Легко было подметить, что граф показывает свое собрание не без детского хвастовства, но все же его любовь к наукам и искусствам совершенно примирила меня с ним, и я, желая сделать ему приятное, сказал, что его богатствам позавидовал бы сам Ватикан. Окончательно восхищенный моей лестью, граф усадил меня против себя и сказал мне так:
— Я более не могу вас считать чужим, потому что вы принадлежите к числу тех же новых людей, как я сам, и — клянусь Гиперионом! — мне было бы стыдно вас обманывать. Поэтому я должен просить вас прежде всего откровенно сказать мне, что вы думаете о докторе Фаусте.

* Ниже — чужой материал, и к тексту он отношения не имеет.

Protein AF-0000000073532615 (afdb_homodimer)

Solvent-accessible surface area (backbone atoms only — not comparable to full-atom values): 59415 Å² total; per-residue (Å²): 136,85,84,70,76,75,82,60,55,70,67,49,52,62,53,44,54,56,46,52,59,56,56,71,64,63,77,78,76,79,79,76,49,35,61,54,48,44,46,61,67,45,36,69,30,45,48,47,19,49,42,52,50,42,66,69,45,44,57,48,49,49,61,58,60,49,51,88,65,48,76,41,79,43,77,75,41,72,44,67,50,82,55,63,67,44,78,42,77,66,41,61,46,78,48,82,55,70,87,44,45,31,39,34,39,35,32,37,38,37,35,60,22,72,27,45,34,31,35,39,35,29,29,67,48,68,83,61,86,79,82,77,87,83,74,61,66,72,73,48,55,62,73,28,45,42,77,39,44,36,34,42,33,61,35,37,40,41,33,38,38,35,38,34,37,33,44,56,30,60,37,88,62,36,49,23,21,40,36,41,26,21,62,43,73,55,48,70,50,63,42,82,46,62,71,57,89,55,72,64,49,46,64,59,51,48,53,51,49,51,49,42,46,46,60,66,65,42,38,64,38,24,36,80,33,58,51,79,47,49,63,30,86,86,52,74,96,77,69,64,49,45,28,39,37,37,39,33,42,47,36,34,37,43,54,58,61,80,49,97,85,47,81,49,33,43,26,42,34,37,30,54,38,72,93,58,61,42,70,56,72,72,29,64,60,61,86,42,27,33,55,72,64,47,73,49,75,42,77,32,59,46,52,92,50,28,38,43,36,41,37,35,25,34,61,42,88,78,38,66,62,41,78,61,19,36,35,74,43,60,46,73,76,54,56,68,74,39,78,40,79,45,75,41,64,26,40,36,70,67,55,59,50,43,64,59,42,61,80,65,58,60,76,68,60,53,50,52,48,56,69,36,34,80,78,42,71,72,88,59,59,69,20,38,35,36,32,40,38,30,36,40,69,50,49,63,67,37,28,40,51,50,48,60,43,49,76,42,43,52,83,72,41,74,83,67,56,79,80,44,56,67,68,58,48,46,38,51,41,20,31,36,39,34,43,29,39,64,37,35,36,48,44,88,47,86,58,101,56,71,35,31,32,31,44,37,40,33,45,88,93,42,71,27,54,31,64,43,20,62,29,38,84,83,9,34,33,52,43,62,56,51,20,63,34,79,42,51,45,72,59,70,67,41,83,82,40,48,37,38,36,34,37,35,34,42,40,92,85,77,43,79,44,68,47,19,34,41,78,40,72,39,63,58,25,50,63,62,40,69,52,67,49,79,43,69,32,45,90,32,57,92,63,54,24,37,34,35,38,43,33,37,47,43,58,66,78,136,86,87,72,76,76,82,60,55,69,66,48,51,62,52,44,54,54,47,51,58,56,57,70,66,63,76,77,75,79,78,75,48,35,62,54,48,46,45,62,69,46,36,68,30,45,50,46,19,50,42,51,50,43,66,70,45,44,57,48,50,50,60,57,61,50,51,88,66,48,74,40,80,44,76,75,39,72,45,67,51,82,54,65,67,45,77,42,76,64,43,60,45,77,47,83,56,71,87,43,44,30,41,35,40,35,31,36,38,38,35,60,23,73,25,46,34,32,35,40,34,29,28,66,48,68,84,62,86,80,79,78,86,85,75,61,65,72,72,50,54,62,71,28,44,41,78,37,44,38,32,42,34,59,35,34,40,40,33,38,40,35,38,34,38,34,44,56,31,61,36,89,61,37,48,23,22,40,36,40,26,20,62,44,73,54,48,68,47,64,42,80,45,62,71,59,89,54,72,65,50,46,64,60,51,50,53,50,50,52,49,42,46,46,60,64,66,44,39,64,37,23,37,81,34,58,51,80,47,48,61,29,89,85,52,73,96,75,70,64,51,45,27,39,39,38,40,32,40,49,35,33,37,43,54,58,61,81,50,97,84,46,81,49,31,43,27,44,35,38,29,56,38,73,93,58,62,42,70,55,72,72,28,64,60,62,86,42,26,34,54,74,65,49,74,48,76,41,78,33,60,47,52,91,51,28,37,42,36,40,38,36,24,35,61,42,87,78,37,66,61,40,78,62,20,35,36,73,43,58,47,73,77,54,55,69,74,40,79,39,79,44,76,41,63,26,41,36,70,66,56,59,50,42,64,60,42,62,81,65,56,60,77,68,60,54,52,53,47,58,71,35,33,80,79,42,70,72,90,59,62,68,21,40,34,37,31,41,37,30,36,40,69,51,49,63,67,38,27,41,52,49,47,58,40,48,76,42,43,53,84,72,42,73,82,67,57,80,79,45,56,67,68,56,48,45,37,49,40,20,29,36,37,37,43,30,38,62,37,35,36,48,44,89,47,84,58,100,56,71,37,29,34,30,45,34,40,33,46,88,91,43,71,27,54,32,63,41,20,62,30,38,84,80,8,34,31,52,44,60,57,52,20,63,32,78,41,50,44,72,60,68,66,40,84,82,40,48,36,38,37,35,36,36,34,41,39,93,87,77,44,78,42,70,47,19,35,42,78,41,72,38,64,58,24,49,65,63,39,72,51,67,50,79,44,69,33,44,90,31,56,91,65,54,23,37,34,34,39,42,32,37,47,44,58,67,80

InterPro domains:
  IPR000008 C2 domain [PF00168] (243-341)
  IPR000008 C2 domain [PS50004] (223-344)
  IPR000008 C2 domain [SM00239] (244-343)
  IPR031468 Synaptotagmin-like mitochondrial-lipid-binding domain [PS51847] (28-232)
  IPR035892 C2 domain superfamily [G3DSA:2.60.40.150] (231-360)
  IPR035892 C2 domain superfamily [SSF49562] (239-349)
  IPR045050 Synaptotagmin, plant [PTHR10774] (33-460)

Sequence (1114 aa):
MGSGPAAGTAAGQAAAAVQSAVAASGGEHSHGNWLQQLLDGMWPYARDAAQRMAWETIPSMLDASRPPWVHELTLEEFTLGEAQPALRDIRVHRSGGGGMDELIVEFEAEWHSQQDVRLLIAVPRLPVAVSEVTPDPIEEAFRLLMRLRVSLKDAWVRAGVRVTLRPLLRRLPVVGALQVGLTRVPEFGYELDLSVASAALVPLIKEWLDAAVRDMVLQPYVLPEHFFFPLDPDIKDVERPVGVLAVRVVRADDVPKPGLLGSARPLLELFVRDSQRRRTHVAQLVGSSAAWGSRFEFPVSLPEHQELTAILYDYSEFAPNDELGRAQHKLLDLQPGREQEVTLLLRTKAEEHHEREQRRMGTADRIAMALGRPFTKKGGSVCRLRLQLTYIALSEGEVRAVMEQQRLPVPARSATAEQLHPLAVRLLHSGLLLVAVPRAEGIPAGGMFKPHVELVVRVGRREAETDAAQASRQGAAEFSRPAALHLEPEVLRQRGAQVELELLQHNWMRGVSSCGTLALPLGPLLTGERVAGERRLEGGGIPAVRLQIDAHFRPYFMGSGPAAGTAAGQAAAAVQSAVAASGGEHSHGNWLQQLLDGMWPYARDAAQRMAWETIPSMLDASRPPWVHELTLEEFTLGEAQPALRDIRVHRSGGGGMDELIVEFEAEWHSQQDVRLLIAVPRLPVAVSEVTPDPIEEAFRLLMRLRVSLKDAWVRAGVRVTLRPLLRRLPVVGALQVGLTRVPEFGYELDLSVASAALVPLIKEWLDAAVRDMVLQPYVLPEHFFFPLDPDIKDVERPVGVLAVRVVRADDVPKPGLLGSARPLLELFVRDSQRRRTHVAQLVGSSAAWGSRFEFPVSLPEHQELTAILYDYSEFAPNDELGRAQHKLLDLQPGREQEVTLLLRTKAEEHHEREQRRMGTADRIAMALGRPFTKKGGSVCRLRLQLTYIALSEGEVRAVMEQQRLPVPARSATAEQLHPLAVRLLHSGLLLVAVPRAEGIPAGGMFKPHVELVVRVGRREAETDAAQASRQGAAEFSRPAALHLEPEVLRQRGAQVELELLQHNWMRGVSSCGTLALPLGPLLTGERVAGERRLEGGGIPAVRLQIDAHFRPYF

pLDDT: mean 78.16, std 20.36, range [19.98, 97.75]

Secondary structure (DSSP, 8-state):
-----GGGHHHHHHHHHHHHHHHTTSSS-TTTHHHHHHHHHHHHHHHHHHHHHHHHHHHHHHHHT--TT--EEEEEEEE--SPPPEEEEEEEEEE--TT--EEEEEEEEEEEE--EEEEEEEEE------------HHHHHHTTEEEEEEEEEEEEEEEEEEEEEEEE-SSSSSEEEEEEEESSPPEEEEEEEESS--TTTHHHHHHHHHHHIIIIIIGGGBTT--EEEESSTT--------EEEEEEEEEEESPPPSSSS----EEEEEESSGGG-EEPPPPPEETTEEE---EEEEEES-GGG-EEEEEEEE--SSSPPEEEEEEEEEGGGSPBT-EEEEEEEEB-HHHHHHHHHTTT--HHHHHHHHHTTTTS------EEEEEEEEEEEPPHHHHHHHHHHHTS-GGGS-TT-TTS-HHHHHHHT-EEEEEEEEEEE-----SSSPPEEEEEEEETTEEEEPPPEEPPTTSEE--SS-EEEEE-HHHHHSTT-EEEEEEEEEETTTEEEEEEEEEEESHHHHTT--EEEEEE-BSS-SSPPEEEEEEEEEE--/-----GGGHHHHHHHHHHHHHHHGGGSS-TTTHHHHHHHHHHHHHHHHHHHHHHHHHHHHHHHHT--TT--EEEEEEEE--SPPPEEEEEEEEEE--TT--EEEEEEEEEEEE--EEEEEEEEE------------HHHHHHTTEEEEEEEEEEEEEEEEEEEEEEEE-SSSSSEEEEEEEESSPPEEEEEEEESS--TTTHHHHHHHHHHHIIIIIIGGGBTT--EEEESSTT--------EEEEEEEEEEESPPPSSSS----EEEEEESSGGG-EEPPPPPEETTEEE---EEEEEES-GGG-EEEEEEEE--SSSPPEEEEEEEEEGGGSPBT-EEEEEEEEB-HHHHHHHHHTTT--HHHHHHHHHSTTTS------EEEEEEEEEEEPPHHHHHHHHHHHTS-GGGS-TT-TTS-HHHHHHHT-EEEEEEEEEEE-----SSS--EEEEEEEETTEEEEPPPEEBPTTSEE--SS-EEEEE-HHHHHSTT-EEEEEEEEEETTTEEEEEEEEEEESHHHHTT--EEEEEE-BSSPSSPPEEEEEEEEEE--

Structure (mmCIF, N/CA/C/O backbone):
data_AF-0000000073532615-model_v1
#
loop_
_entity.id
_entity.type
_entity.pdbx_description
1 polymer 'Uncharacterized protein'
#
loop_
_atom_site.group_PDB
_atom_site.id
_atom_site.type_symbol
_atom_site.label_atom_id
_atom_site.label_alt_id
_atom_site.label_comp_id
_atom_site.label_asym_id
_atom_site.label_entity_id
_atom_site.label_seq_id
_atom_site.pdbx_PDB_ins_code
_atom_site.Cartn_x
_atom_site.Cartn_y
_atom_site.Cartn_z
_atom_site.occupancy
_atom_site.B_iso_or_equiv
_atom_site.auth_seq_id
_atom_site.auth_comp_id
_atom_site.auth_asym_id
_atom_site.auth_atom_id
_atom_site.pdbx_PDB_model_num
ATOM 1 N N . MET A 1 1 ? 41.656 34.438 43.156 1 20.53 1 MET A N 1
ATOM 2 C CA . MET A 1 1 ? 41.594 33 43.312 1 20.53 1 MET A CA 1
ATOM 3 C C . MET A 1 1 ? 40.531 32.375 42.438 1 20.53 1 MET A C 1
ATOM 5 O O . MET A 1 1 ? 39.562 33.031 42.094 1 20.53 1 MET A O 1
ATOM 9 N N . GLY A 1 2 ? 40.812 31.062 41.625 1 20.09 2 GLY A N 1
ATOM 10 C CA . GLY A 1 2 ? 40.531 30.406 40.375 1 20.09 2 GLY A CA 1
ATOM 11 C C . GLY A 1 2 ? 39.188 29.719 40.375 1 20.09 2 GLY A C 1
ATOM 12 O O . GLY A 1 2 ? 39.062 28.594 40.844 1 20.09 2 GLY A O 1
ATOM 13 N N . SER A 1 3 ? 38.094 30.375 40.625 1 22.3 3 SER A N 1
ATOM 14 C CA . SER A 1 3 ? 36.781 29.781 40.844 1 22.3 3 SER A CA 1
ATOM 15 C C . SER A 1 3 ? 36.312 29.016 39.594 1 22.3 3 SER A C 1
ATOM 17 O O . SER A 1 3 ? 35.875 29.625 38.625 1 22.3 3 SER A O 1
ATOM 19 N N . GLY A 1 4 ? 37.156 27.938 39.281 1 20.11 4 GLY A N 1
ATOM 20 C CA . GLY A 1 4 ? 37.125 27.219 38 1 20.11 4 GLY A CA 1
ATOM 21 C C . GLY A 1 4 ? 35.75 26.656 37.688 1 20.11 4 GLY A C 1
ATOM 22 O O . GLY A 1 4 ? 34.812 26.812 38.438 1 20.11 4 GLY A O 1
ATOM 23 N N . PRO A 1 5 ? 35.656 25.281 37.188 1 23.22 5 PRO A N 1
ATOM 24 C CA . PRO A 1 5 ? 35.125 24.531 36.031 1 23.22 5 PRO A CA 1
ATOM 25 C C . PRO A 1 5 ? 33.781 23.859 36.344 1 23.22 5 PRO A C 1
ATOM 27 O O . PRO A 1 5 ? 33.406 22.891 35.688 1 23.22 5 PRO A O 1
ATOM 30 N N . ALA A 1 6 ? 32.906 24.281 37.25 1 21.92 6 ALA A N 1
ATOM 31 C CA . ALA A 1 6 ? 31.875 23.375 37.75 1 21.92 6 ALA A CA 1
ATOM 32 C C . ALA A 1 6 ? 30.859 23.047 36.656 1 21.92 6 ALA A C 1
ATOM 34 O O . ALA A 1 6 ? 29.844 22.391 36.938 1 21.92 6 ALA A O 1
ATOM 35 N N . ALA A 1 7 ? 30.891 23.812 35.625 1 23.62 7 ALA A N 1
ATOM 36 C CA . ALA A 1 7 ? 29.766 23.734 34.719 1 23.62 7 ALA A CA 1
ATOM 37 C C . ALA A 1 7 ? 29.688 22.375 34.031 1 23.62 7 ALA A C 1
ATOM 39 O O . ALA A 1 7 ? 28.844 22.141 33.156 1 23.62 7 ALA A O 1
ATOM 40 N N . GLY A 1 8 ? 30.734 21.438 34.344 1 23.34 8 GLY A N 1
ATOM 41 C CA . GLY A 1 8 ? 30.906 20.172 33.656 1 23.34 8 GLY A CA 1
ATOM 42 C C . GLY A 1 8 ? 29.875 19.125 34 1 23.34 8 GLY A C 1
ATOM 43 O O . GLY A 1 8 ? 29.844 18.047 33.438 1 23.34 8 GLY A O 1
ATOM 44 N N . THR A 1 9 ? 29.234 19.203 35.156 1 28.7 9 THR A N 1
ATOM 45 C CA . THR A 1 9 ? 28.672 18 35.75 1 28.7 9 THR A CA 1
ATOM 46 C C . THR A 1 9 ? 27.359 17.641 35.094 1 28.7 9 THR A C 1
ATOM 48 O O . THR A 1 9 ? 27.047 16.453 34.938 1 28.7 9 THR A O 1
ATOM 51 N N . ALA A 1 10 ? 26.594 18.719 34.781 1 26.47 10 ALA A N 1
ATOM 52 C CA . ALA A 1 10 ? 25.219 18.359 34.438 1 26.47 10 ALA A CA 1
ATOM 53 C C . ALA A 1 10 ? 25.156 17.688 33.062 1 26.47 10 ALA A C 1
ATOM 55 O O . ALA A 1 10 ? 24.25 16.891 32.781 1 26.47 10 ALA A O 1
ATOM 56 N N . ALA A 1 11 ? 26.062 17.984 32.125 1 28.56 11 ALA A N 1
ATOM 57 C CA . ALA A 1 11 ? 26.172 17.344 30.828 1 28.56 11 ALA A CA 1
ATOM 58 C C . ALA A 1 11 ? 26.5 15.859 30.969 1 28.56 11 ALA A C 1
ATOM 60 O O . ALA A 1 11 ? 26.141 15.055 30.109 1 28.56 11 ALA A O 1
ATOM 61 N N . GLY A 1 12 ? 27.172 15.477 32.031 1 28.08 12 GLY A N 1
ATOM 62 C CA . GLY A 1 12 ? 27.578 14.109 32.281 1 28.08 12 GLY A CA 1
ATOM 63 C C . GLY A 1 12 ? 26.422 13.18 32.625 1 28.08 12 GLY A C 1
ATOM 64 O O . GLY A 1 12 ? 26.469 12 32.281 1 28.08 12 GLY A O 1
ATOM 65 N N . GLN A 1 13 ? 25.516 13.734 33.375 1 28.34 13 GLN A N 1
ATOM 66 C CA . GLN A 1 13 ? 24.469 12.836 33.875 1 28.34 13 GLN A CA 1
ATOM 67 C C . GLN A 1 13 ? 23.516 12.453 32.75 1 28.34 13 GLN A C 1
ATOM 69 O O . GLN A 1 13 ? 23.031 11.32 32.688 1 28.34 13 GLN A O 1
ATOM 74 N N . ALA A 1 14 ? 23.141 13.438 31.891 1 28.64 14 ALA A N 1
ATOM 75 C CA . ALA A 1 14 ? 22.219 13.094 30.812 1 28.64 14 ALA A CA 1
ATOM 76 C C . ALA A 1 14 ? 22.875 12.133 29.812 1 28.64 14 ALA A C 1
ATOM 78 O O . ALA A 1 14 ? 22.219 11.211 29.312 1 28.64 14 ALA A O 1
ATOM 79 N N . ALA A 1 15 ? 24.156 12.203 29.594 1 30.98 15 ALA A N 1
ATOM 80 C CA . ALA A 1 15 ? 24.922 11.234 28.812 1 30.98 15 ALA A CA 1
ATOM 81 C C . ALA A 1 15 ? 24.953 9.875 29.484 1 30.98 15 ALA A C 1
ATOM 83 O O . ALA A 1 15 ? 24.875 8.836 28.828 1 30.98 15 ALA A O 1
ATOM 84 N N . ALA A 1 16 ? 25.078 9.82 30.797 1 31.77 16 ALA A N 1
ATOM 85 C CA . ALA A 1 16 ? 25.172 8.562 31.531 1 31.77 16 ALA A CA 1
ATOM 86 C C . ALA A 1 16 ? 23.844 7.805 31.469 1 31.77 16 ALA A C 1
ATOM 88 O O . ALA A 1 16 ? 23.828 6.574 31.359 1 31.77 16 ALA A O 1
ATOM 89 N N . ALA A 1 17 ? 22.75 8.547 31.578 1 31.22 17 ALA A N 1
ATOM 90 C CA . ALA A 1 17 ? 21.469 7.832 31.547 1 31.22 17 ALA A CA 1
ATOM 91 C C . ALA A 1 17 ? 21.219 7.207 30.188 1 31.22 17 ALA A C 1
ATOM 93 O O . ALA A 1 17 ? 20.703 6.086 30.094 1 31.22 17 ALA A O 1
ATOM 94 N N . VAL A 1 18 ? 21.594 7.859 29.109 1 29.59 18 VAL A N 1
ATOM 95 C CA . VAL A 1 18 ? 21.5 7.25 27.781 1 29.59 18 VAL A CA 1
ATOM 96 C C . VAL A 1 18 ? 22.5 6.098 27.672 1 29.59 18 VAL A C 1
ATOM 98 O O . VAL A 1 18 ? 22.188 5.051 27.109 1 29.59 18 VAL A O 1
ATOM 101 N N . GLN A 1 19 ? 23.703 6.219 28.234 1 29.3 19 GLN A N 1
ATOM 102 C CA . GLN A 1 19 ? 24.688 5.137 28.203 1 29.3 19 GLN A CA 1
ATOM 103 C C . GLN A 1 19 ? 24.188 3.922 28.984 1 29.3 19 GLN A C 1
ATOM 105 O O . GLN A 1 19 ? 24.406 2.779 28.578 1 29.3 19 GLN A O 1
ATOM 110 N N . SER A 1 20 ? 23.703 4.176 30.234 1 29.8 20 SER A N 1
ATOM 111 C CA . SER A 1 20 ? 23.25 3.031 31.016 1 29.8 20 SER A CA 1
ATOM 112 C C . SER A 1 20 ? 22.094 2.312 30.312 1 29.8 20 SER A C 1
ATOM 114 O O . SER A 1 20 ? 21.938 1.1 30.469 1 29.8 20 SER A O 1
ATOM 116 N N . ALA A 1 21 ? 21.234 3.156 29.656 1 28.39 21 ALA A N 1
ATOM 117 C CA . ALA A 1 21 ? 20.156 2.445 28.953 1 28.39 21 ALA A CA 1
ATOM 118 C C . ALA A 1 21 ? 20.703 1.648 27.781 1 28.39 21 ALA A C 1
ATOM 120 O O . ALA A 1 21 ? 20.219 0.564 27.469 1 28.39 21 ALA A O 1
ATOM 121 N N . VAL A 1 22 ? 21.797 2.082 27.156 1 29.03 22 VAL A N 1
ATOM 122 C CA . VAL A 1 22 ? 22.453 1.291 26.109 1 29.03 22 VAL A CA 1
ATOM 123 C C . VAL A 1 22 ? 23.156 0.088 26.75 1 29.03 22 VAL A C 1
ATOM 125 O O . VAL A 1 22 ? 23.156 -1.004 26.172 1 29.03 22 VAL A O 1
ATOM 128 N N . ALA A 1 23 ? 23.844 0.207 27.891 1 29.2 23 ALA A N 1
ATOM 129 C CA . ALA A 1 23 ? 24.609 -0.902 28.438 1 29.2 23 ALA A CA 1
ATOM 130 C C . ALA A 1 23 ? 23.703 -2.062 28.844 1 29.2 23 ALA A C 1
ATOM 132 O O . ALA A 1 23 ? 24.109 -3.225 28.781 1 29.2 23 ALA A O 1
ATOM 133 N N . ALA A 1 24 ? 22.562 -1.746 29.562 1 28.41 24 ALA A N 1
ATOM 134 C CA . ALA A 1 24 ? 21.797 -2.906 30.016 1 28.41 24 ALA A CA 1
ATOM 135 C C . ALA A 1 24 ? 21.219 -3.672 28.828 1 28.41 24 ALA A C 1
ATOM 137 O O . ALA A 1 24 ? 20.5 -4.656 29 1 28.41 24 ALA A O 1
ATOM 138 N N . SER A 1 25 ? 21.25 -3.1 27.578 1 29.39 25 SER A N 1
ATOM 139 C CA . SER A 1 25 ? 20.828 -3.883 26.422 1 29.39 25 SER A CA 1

Я ответил, что считаю Фауста человеком старого склада, но чрезвычайно ученым и умным, и не удержался, чтобы не прибавить, что Фауст достоин большего внимания, нежели то, которое проявляют к нему в замке.
Тогда граф сказал мне следующее:
— А знаете ли вы, какие ходят слухи о Фаусте и его приятеле? Рассказывают, что этот Мефистофелес не кто иной, как дьявол, который обязан служить доктору двадцать четыре года с тем, чтобы заполучить потом в свою власть его душу. Я, разумеется, не верю такому вздору, как не верю вообще в пакты с демонами, и думаю, что дьявол заключил бы плохую сделку, получив в платеж за реальные услуги — душу. Мне кажется, что дело много проще и что ваши спутники, а мои гости — просто шарлатаны, которые пользуются не силами ада, но приемами ловких мошенников. Они ездят из замка в замок, из города в город, везде выдавая себя за чародеев и показывая фокусы, а взамен собирая деньги, позволяющие им жить безбедно.